Taguiwalo, during her year in the job, handled a number of typhoons – the most traumatic being the Christmas typhoon which struck harshly at the Bicol region (photo below) in which 380.000 people had to be evacuated. She also dealt with an earthquake – the 6.7-magnitude, maximum Intensity VII quake that rumbled through Surigao City, Mindanao in February.

Typhoon Nina devastation, photo courtesy of Office of Civil Defense

These she handled well and was rightly recognised for that. As far as we know none of the 24 legislators who sat on the CA and rejected her appointment on 15 August, had any criticism of how she did the job. They didn’t seem to focus on that at all; it appeared to be peripheral to their enquiries.

Her shoes, at least temporarily, are now being filled by Emmanuel A. Leyco (top photo, right) who’s been made Officer-in-Charge until President Rodrigo Duterte nominates his next choice for the post. Leyco, however, was serving as DSWD undersecretary for finance and administration – and, no doubt, very capably; he’s eminently qualified for that role and will have paid a pivotal part in ensuring resources were available to meet the needs of disaster relief under Taguiwalo’s secretaryship.

He stepped into the breach – into a vacancy which should never have been made in our opinion – and for that he deserves support.

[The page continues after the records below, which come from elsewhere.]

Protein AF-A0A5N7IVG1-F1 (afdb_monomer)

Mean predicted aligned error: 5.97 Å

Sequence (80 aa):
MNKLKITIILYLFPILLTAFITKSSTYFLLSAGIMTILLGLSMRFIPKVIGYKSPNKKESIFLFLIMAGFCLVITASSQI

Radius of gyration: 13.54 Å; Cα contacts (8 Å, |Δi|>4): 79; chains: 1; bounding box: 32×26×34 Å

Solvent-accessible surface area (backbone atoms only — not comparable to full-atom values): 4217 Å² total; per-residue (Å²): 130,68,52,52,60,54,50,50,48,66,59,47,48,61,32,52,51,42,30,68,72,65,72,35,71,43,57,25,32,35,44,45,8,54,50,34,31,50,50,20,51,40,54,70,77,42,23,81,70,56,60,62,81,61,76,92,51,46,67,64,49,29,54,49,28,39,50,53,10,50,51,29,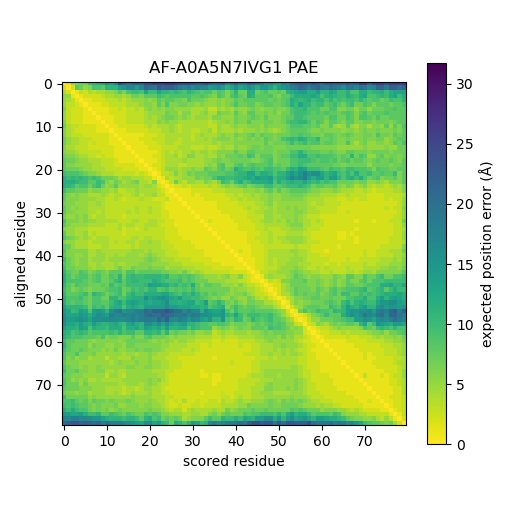36,52,54,21,62,76,73,113

Organism: NCBI:txid238834

Nearest PDB structures (foldseek):
  8j80-assembly1_A  TM=3.064E-01  e=4.060E+00  Homo sapiens

Structure (mmCIF, N/CA/C/O backbone):
data_AF-A0A5N7IVG1-F1
#
_entry.id   AF-A0A5N7IVG1-F1
#
loop_
_atom_site.group_PDB
_atom_site.id
_atom_site.type_symbol
_atom_site.label_atom_id
_atom_site.label_alt_id
_atom_site.lab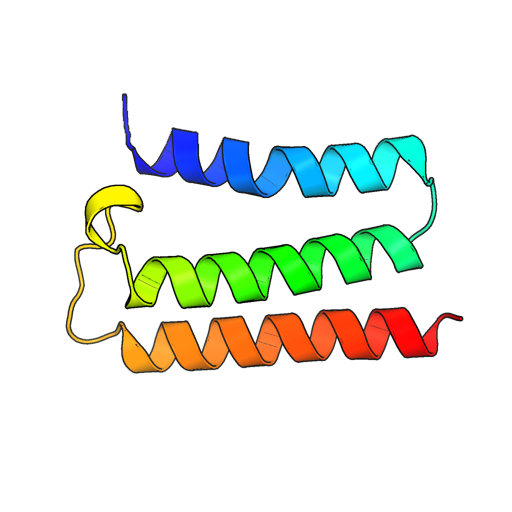el_comp_id
_atom_site.label_asym_id
_atom_site.label_entity_id
_atom_site.label_seq_id
_atom_site.pdbx_PDB_ins_code
_atom_site.Cartn_x
_atom_site.Cartn_y
_atom_site.Cartn_z
_atom_site.occupancy
_atom_site.B_iso_or_equiv
_atom_site.auth_seq_id
_atom_site.auth_comp_id
_atom_site.auth_asym_id
_atom_site.auth_atom_id
_atom_site.pdbx_PDB_model_num
ATOM 1 N N . MET A 1 1 ? -6.957 18.544 15.164 1.00 52.75 1 MET A N 1
ATOM 2 C CA . MET A 1 1 ? -6.649 18.059 13.795 1.00 52.75 1 MET A CA 1
ATOM 3 C C . MET A 1 1 ? -7.423 16.774 13.517 1.00 52.75 1 MET A C 1
ATOM 5 O O . MET A 1 1 ? -7.313 15.839 14.300 1.00 52.75 1 MET A O 1
ATOM 9 N N . ASN A 1 2 ? -8.233 16.720 12.452 1.00 69.31 2 ASN A N 1
ATOM 10 C CA . ASN A 1 2 ? -8.962 15.499 12.078 1.00 69.31 2 ASN A CA 1
ATOM 11 C C . ASN A 1 2 ? -7.963 14.372 11.776 1.00 69.31 2 ASN A C 1
ATOM 13 O O . ASN A 1 2 ? -7.242 14.466 10.786 1.00 69.31 2 ASN A O 1
ATOM 17 N N . LYS A 1 3 ? -7.942 13.312 12.598 1.00 70.38 3 LYS A N 1
ATOM 18 C CA . LYS A 1 3 ? -7.044 12.144 12.460 1.00 70.38 3 LYS A CA 1
ATOM 19 C C . LYS A 1 3 ? -7.050 11.560 11.039 1.00 70.38 3 LYS A C 1
ATOM 21 O O . LYS A 1 3 ? -5.996 11.258 10.501 1.00 70.38 3 LYS A O 1
ATOM 26 N N . LEU A 1 4 ? -8.218 11.561 10.393 1.00 71.12 4 LEU 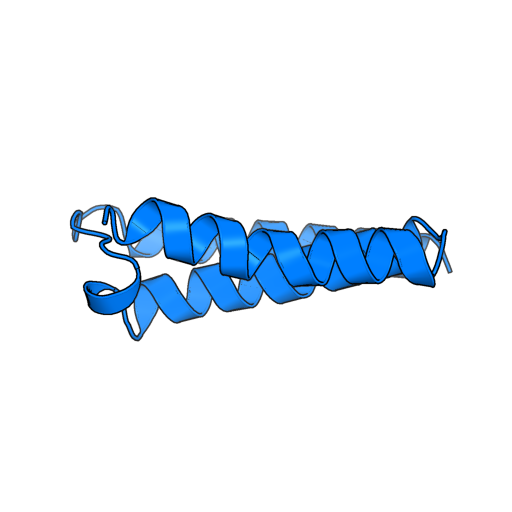A N 1
ATOM 27 C CA . LEU A 1 4 ? -8.403 11.182 8.989 1.00 71.12 4 LEU A CA 1
ATOM 28 C C . LEU A 1 4 ? -7.514 11.961 8.009 1.00 71.12 4 LEU A C 1
ATOM 30 O O . LEU A 1 4 ? -6.934 11.358 7.115 1.00 71.12 4 LEU A O 1
ATOM 34 N N . LYS A 1 5 ? -7.375 13.285 8.172 1.00 76.25 5 LYS A N 1
ATOM 35 C CA . LYS A 1 5 ? -6.563 14.109 7.258 1.00 76.25 5 LYS A CA 1
ATOM 36 C C . LYS A 1 5 ? -5.089 13.709 7.322 1.00 76.25 5 LYS A C 1
ATOM 38 O O . LYS A 1 5 ? -4.441 13.614 6.290 1.00 76.25 5 LYS A O 1
ATOM 43 N N . ILE A 1 6 ? -4.588 13.432 8.527 1.00 81.25 6 ILE A N 1
ATOM 44 C CA . ILE A 1 6 ? -3.204 12.996 8.743 1.00 81.25 6 ILE A CA 1
ATOM 45 C C . ILE A 1 6 ? -2.986 11.624 8.104 1.00 81.25 6 ILE A C 1
ATOM 47 O O . ILE A 1 6 ? -2.018 11.450 7.376 1.00 81.25 6 ILE A O 1
ATOM 51 N N . THR A 1 7 ? -3.905 10.676 8.310 1.00 79.06 7 THR A N 1
ATOM 52 C CA . THR A 1 7 ? -3.820 9.339 7.703 1.00 79.06 7 THR A CA 1
ATOM 53 C C . THR A 1 7 ? -3.826 9.397 6.176 1.00 79.06 7 THR A C 1
ATOM 55 O O . THR A 1 7 ? -3.036 8.701 5.548 1.00 79.06 7 THR A O 1
ATOM 58 N N . ILE A 1 8 ? -4.663 10.250 5.577 1.00 80.44 8 ILE A N 1
ATOM 59 C CA . ILE A 1 8 ? -4.710 10.437 4.119 1.00 80.44 8 ILE A CA 1
ATOM 60 C C . ILE A 1 8 ? -3.382 10.998 3.603 1.00 80.44 8 ILE A C 1
ATOM 62 O O . ILE A 1 8 ? -2.849 10.478 2.630 1.00 80.44 8 ILE A O 1
ATOM 66 N N . ILE A 1 9 ? -2.826 12.020 4.261 1.00 84.94 9 ILE A N 1
ATOM 67 C CA . ILE A 1 9 ? -1.534 12.602 3.866 1.00 84.94 9 ILE A CA 1
ATOM 68 C C . ILE A 1 9 ? -0.418 11.559 3.989 1.00 84.94 9 ILE A C 1
ATOM 70 O O . ILE A 1 9 ? 0.364 11.399 3.058 1.00 84.94 9 ILE A O 1
ATOM 74 N N . LEU A 1 10 ? -0.376 10.813 5.098 1.00 83.19 10 LEU A N 1
ATOM 75 C CA . LEU A 1 10 ? 0.631 9.776 5.334 1.00 83.19 10 LEU A CA 1
ATOM 76 C C . LEU A 1 10 ? 0.543 8.633 4.308 1.00 83.19 10 LEU A C 1
ATOM 78 O O . LEU A 1 10 ? 1.560 8.046 3.962 1.00 83.19 10 LEU A O 1
ATOM 82 N N . TYR A 1 11 ? -0.666 8.337 3.825 1.00 85.19 11 TYR A N 1
ATOM 83 C CA . TYR A 1 11 ? -0.930 7.343 2.785 1.00 85.19 11 TYR A CA 1
ATOM 84 C C . TYR A 1 11 ? -0.540 7.837 1.384 1.00 85.19 11 TYR A C 1
ATOM 86 O O . TYR A 1 11 ? 0.104 7.115 0.627 1.00 85.19 11 TYR A O 1
ATOM 94 N N . LEU A 1 12 ? -0.909 9.072 1.028 1.00 83.88 12 LEU A N 1
ATOM 95 C CA . LEU A 1 12 ? -0.640 9.638 -0.298 1.00 83.88 12 LEU A CA 1
ATOM 96 C C . LEU A 1 12 ? 0.829 10.010 -0.498 1.00 83.88 12 LEU A C 1
ATOM 98 O O . LEU A 1 12 ? 1.335 9.887 -1.611 1.00 83.88 12 LEU A O 1
ATOM 102 N N . PHE A 1 13 ? 1.508 10.463 0.556 1.00 87.06 13 PHE A N 1
ATOM 103 C CA . PHE A 1 13 ? 2.891 10.924 0.482 1.00 87.06 13 PHE A CA 1
ATOM 104 C C . PHE A 1 13 ? 3.848 9.904 -0.161 1.00 87.06 13 PHE A C 1
ATOM 106 O O . PHE A 1 13 ? 4.488 10.260 -1.149 1.00 87.06 13 PHE A O 1
ATOM 113 N N . PRO A 1 14 ? 3.937 8.640 0.294 1.00 83.50 14 PRO A N 1
ATOM 114 C CA . PRO A 1 14 ? 4.847 7.669 -0.309 1.00 83.50 14 PRO A CA 1
ATOM 115 C C . PRO A 1 14 ? 4.455 7.284 -1.744 1.00 83.50 14 PRO A C 1
ATOM 117 O O . PRO A 1 14 ? 5.335 7.028 -2.564 1.00 83.50 14 PRO A O 1
ATOM 120 N N . ILE A 1 15 ? 3.161 7.298 -2.084 1.00 86.31 15 ILE A N 1
ATOM 121 C CA . ILE A 1 15 ? 2.670 7.011 -3.442 1.00 86.31 15 ILE A CA 1
ATOM 122 C C . ILE A 1 15 ? 3.095 8.124 -4.411 1.00 86.31 15 ILE A C 1
ATOM 124 O O . ILE A 1 15 ? 3.636 7.855 -5.480 1.00 86.31 15 ILE A O 1
ATOM 128 N N . LEU A 1 16 ? 2.903 9.386 -4.024 1.00 84.44 16 LEU A N 1
ATOM 129 C CA . LEU A 1 16 ? 3.334 10.546 -4.811 1.00 84.44 16 LEU A CA 1
ATOM 130 C C . LEU A 1 16 ? 4.860 10.639 -4.902 1.00 84.44 16 LEU A C 1
ATOM 132 O O . LEU A 1 16 ? 5.390 10.935 -5.970 1.00 84.44 16 LEU A O 1
ATOM 136 N N . LEU A 1 17 ? 5.565 10.353 -3.805 1.00 86.12 17 LEU A N 1
ATOM 137 C CA . LEU A 1 17 ? 7.025 10.360 -3.766 1.00 86.12 17 LEU A CA 1
ATOM 138 C C . LEU A 1 17 ? 7.609 9.317 -4.728 1.00 86.12 17 LEU A C 1
ATOM 140 O O . LEU A 1 17 ? 8.490 9.636 -5.523 1.00 86.12 17 LEU A O 1
ATOM 144 N N . THR A 1 18 ? 7.081 8.091 -4.700 1.00 82.31 18 THR A N 1
ATOM 145 C CA . THR A 1 18 ? 7.480 7.031 -5.641 1.00 82.31 18 THR A CA 1
ATOM 146 C C . THR A 1 18 ? 7.135 7.397 -7.084 1.00 82.31 18 THR A C 1
ATOM 148 O O . THR A 1 18 ? 7.987 7.256 -7.956 1.00 82.31 18 THR A O 1
ATOM 151 N N . ALA A 1 19 ? 5.961 7.977 -7.349 1.00 84.81 19 ALA A N 1
ATOM 152 C CA . ALA A 1 19 ? 5.613 8.460 -8.690 1.00 84.81 19 ALA A CA 1
ATOM 153 C C . ALA A 1 19 ? 6.615 9.501 -9.219 1.00 84.81 19 ALA A C 1
ATOM 155 O O . ALA A 1 19 ? 7.059 9.425 -10.366 1.00 84.81 19 ALA A O 1
ATOM 156 N N . PHE A 1 20 ? 6.979 10.469 -8.373 1.00 86.06 20 PHE A N 1
ATOM 157 C CA . PHE A 1 20 ? 7.848 11.582 -8.745 1.00 86.06 20 PHE A CA 1
ATOM 158 C C . PHE A 1 20 ? 9.293 11.139 -9.000 1.00 86.06 20 PHE A C 1
ATOM 160 O O . PHE A 1 20 ? 9.915 11.597 -9.959 1.00 86.06 20 PHE A O 1
ATOM 167 N N . ILE A 1 21 ? 9.817 10.233 -8.168 1.00 85.88 21 ILE A N 1
ATOM 168 C CA . ILE A 1 21 ? 11.192 9.733 -8.287 1.00 85.88 21 ILE A CA 1
ATOM 169 C C . ILE A 1 21 ? 11.318 8.789 -9.480 1.00 85.88 21 ILE A C 1
ATOM 171 O O . ILE A 1 21 ? 12.208 8.961 -10.312 1.00 85.88 21 ILE A O 1
ATOM 175 N N . THR A 1 22 ? 10.447 7.784 -9.569 1.00 85.56 22 THR A N 1
ATOM 176 C CA . THR A 1 22 ? 10.640 6.689 -10.525 1.00 85.56 22 THR A CA 1
ATOM 177 C C . THR A 1 22 ? 10.112 7.023 -11.917 1.00 85.56 22 THR A C 1
ATOM 179 O O . THR A 1 22 ? 10.496 6.357 -12.875 1.00 85.56 22 THR A O 1
ATOM 182 N N . LYS A 1 23 ? 9.238 8.038 -12.045 1.00 80.88 23 LYS A N 1
ATOM 183 C CA . LYS A 1 23 ? 8.601 8.471 -13.307 1.00 80.88 23 LYS A CA 1
ATOM 184 C C . LYS A 1 23 ? 8.022 7.312 -14.133 1.00 80.88 23 LYS A C 1
ATOM 186 O O . LYS A 1 23 ? 7.931 7.390 -15.353 1.00 80.88 23 LYS A O 1
ATOM 191 N N . SER A 1 24 ? 7.642 6.228 -13.462 1.00 82.25 24 SER A N 1
ATOM 192 C CA . SER A 1 24 ? 7.187 4.984 -14.068 1.00 82.25 24 SER A CA 1
ATOM 193 C C . SER A 1 24 ? 5.859 4.587 -13.441 1.00 82.25 24 SER A C 1
ATOM 195 O O . SER A 1 24 ? 5.714 4.555 -12.213 1.00 82.25 24 SER A O 1
ATOM 197 N N . SER A 1 25 ? 4.888 4.282 -14.302 1.00 81.75 25 SER A N 1
ATOM 198 C CA . SER A 1 25 ? 3.560 3.818 -13.898 1.00 81.75 25 SER A CA 1
ATOM 199 C C . SER A 1 25 ? 3.630 2.510 -13.117 1.00 81.75 25 SER A C 1
ATOM 201 O O . SER A 1 25 ? 2.858 2.321 -12.181 1.00 81.75 25 SER A O 1
A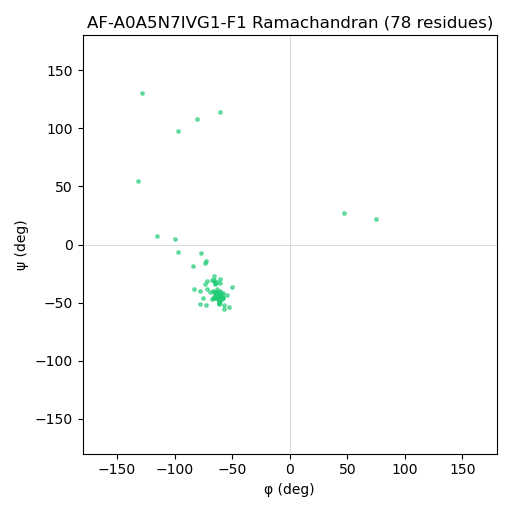TOM 203 N N . THR A 1 26 ? 4.591 1.645 -13.440 1.00 87.06 26 THR A N 1
ATOM 204 C CA . THR A 1 26 ? 4.779 0.332 -12.822 1.00 87.06 26 THR A CA 1
ATOM 205 C C . THR A 1 26 ? 5.060 0.461 -11.325 1.00 87.06 26 THR A C 1
ATOM 207 O O . THR A 1 26 ? 4.375 -0.134 -10.495 1.00 87.06 26 THR A O 1
ATOM 210 N N . TYR A 1 27 ? 6.022 1.311 -10.955 1.00 84.38 27 TYR A N 1
ATOM 211 C CA . TYR A 1 27 ? 6.393 1.536 -9.556 1.00 84.38 27 TYR A CA 1
ATOM 212 C C . TYR A 1 27 ? 5.334 2.330 -8.788 1.00 84.38 27 TYR A C 1
ATOM 214 O O . TYR A 1 27 ? 5.129 2.082 -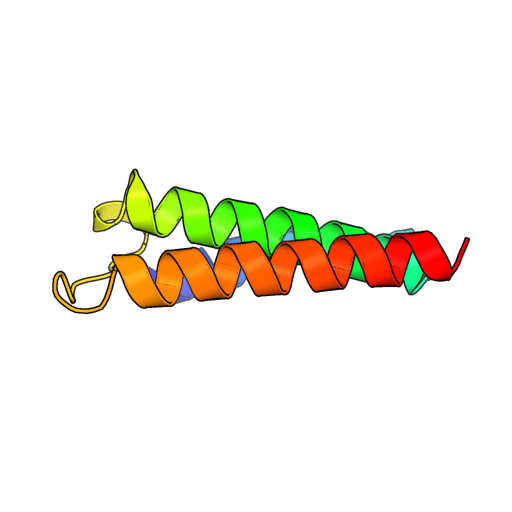7.599 1.00 84.38 27 TYR A O 1
ATOM 222 N N . PHE A 1 28 ? 4.619 3.235 -9.465 1.00 88.69 28 PHE A N 1
ATOM 223 C CA . PHE A 1 28 ? 3.456 3.910 -8.890 1.00 88.69 28 PHE A CA 1
ATOM 224 C C . PHE A 1 28 ? 2.352 2.912 -8.519 1.00 88.69 28 PHE A C 1
ATOM 226 O O . PHE A 1 28 ? 1.877 2.926 -7.385 1.00 88.69 28 PHE A O 1
ATOM 233 N N . LEU A 1 29 ? 1.975 2.023 -9.444 1.00 89.12 29 LEU A N 1
ATOM 234 C CA . LEU A 1 29 ? 0.948 1.003 -9.219 1.00 89.12 29 LEU A CA 1
ATOM 235 C C . LEU A 1 29 ? 1.358 0.027 -8.112 1.00 89.12 29 LEU A C 1
ATOM 237 O O . LEU A 1 29 ? 0.539 -0.311 -7.259 1.00 89.12 29 LEU A O 1
ATOM 241 N N . LEU A 1 30 ? 2.631 -0.372 -8.079 1.00 89.50 30 LEU A N 1
ATOM 242 C CA . LEU A 1 30 ? 3.168 -1.270 -7.057 1.00 89.50 30 LEU A CA 1
ATOM 243 C C . LEU A 1 30 ? 3.141 -0.612 -5.666 1.00 89.50 30 LEU A C 1
ATOM 245 O O . LEU A 1 30 ? 2.654 -1.209 -4.706 1.00 89.50 30 LEU A O 1
ATOM 249 N N . SER A 1 31 ? 3.579 0.646 -5.569 1.00 89.88 31 SER A N 1
ATOM 250 C CA . SER A 1 31 ? 3.515 1.449 -4.340 1.00 89.88 31 SER A CA 1
ATOM 251 C C . SER A 1 31 ? 2.074 1.661 -3.865 1.00 89.88 31 SER A C 1
ATOM 253 O O . SER A 1 31 ? 1.758 1.423 -2.696 1.00 89.88 31 SER A O 1
ATOM 255 N N . ALA A 1 32 ? 1.168 2.022 -4.779 1.00 89.81 32 ALA A N 1
ATOM 256 C CA . ALA A 1 32 ? -0.253 2.178 -4.491 1.00 89.81 32 ALA A CA 1
ATOM 257 C C . ALA A 1 32 ? -0.885 0.863 -4.011 1.00 89.81 32 ALA A C 1
ATOM 259 O O . ALA A 1 32 ? -1.632 0.866 -3.032 1.00 89.81 32 ALA A O 1
ATOM 260 N N . GLY A 1 33 ? -0.553 -0.265 -4.642 1.00 92.38 33 GLY A N 1
ATOM 261 C CA . GLY A 1 33 ? -1.031 -1.588 -4.247 1.00 92.38 33 GLY A CA 1
ATOM 262 C C . GLY A 1 33 ? -0.583 -1.974 -2.838 1.00 92.38 33 GLY A C 1
ATOM 263 O O . GLY A 1 33 ? -1.425 -2.284 -1.992 1.00 92.38 33 GLY A O 1
ATOM 264 N N . ILE A 1 34 ? 0.718 -1.863 -2.544 1.00 91.94 34 ILE A N 1
ATOM 265 C CA . ILE A 1 34 ? 1.271 -2.154 -1.209 1.00 91.94 34 ILE A CA 1
ATOM 266 C C . ILE A 1 34 ? 0.630 -1.258 -0.145 1.00 91.94 34 ILE A C 1
ATOM 268 O O . ILE A 1 34 ? 0.184 -1.758 0.890 1.00 91.94 34 ILE A O 1
ATOM 272 N N . MET A 1 35 ? 0.530 0.050 -0.398 1.00 92.25 35 MET A N 1
ATOM 273 C CA . MET A 1 35 ? -0.085 0.988 0.546 1.00 92.25 35 MET A CA 1
ATOM 274 C C . MET A 1 35 ? -1.564 0.671 0.781 1.00 92.25 35 MET A C 1
ATOM 276 O O . MET A 1 35 ? -2.025 0.742 1.921 1.00 92.25 35 MET A O 1
ATOM 280 N N . THR A 1 36 ? -2.303 0.264 -0.256 1.00 92.75 36 THR A N 1
ATOM 281 C CA . THR A 1 36 ? -3.719 -0.132 -0.143 1.00 92.75 36 THR A CA 1
ATOM 282 C C . THR A 1 36 ? -3.881 -1.370 0.746 1.00 92.75 36 THR A C 1
ATOM 284 O O . THR A 1 36 ? -4.746 -1.388 1.628 1.00 92.75 36 THR A O 1
ATOM 287 N N . ILE A 1 37 ? -3.008 -2.374 0.589 1.00 92.69 37 ILE A N 1
ATOM 288 C CA . ILE A 1 37 ? -2.972 -3.564 1.458 1.00 92.69 37 ILE A CA 1
ATOM 289 C C . ILE A 1 37 ? -2.664 -3.154 2.903 1.00 92.69 37 ILE A C 1
ATOM 291 O O . ILE A 1 37 ? -3.362 -3.571 3.834 1.00 92.69 37 ILE A O 1
ATOM 295 N N . LEU A 1 38 ? -1.659 -2.293 3.100 1.00 90.38 38 LEU A N 1
ATOM 296 C CA . LEU A 1 38 ? -1.268 -1.796 4.420 1.00 90.38 38 LEU A CA 1
ATOM 297 C C . LEU A 1 38 ? -2.407 -1.030 5.101 1.00 90.38 38 LEU A C 1
ATOM 299 O O . LEU A 1 38 ? -2.619 -1.180 6.306 1.00 90.38 38 LEU A O 1
ATOM 303 N N . LEU A 1 39 ? -3.157 -0.230 4.341 1.00 88.06 39 LEU A N 1
ATOM 304 C CA . LEU A 1 39 ? -4.317 0.509 4.829 1.00 88.06 39 LEU A CA 1
ATOM 305 C C . LEU A 1 39 ? -5.428 -0.446 5.278 1.00 88.06 39 LEU A C 1
ATOM 307 O O . LEU A 1 39 ? -5.973 -0.268 6.370 1.00 88.06 39 LEU A O 1
ATOM 311 N N . GLY A 1 40 ? -5.714 -1.485 4.486 1.00 88.38 40 GLY A N 1
ATOM 312 C CA . GLY A 1 40 ? -6.653 -2.546 4.854 1.00 88.38 40 GLY A CA 1
ATOM 313 C C . GLY A 1 40 ? -6.256 -3.225 6.165 1.00 88.38 40 GLY A C 1
ATOM 314 O O . GLY A 1 40 ? -7.047 -3.264 7.112 1.00 88.38 40 GLY A O 1
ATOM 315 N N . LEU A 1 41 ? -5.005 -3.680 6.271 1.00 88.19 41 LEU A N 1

How he turns out as a hands-on leader at the height of operations while combating a natural disaster, however, remains to be seen. He’s never been tested in that role as Taguiwalo was. Harvard educated, a financial crisis he seems well equipped to handle; but one thrown up by the wrath of nature? There’s no Harvard degree for that.

Leyco’s background is in financial consulting and financial-policymaking, and regularly in the health sector. He’s ‘on leave’ as a professor of Public Finance at the Asian Institute of Management (AIM) in Manila, where he’s on the core faculty of AIM’s prestigious Washington SyCip Graduate School of Business. His teaching field is analytical finance and his courses include asset-backed-securities analysis, credit rating, and project financing.

According to his AIM profile, he’s been a consultant for multilateral agencies – including the Asian Development Bank, USAID and the World Bank; a consultant to the Philippine government’s Department of Health, DSWD and the Philippine Health Insurance Corporation. He’s also been a president of Credit Rating and Investors Services Philippines, Inc., and an executive director for the Center for Legislative Development – an NGO which provides policy-development support for the Philippine Congress and policy groups.

As an academic, Leyco’s qualifications are impressive; as too is his CV in the world of finance. But the battles he’ll be expected to lead will not be in the lecture theatres or the board rooms; he won’t be dealing with students or bankers – Mother Nature provides a far more hostile theatre. And when she unleashes her fury it will be the huge masses which he’ll need to deal with. They’re the people he’ll answer to – and of course, the ever-ready critics in Congress if things go wrong.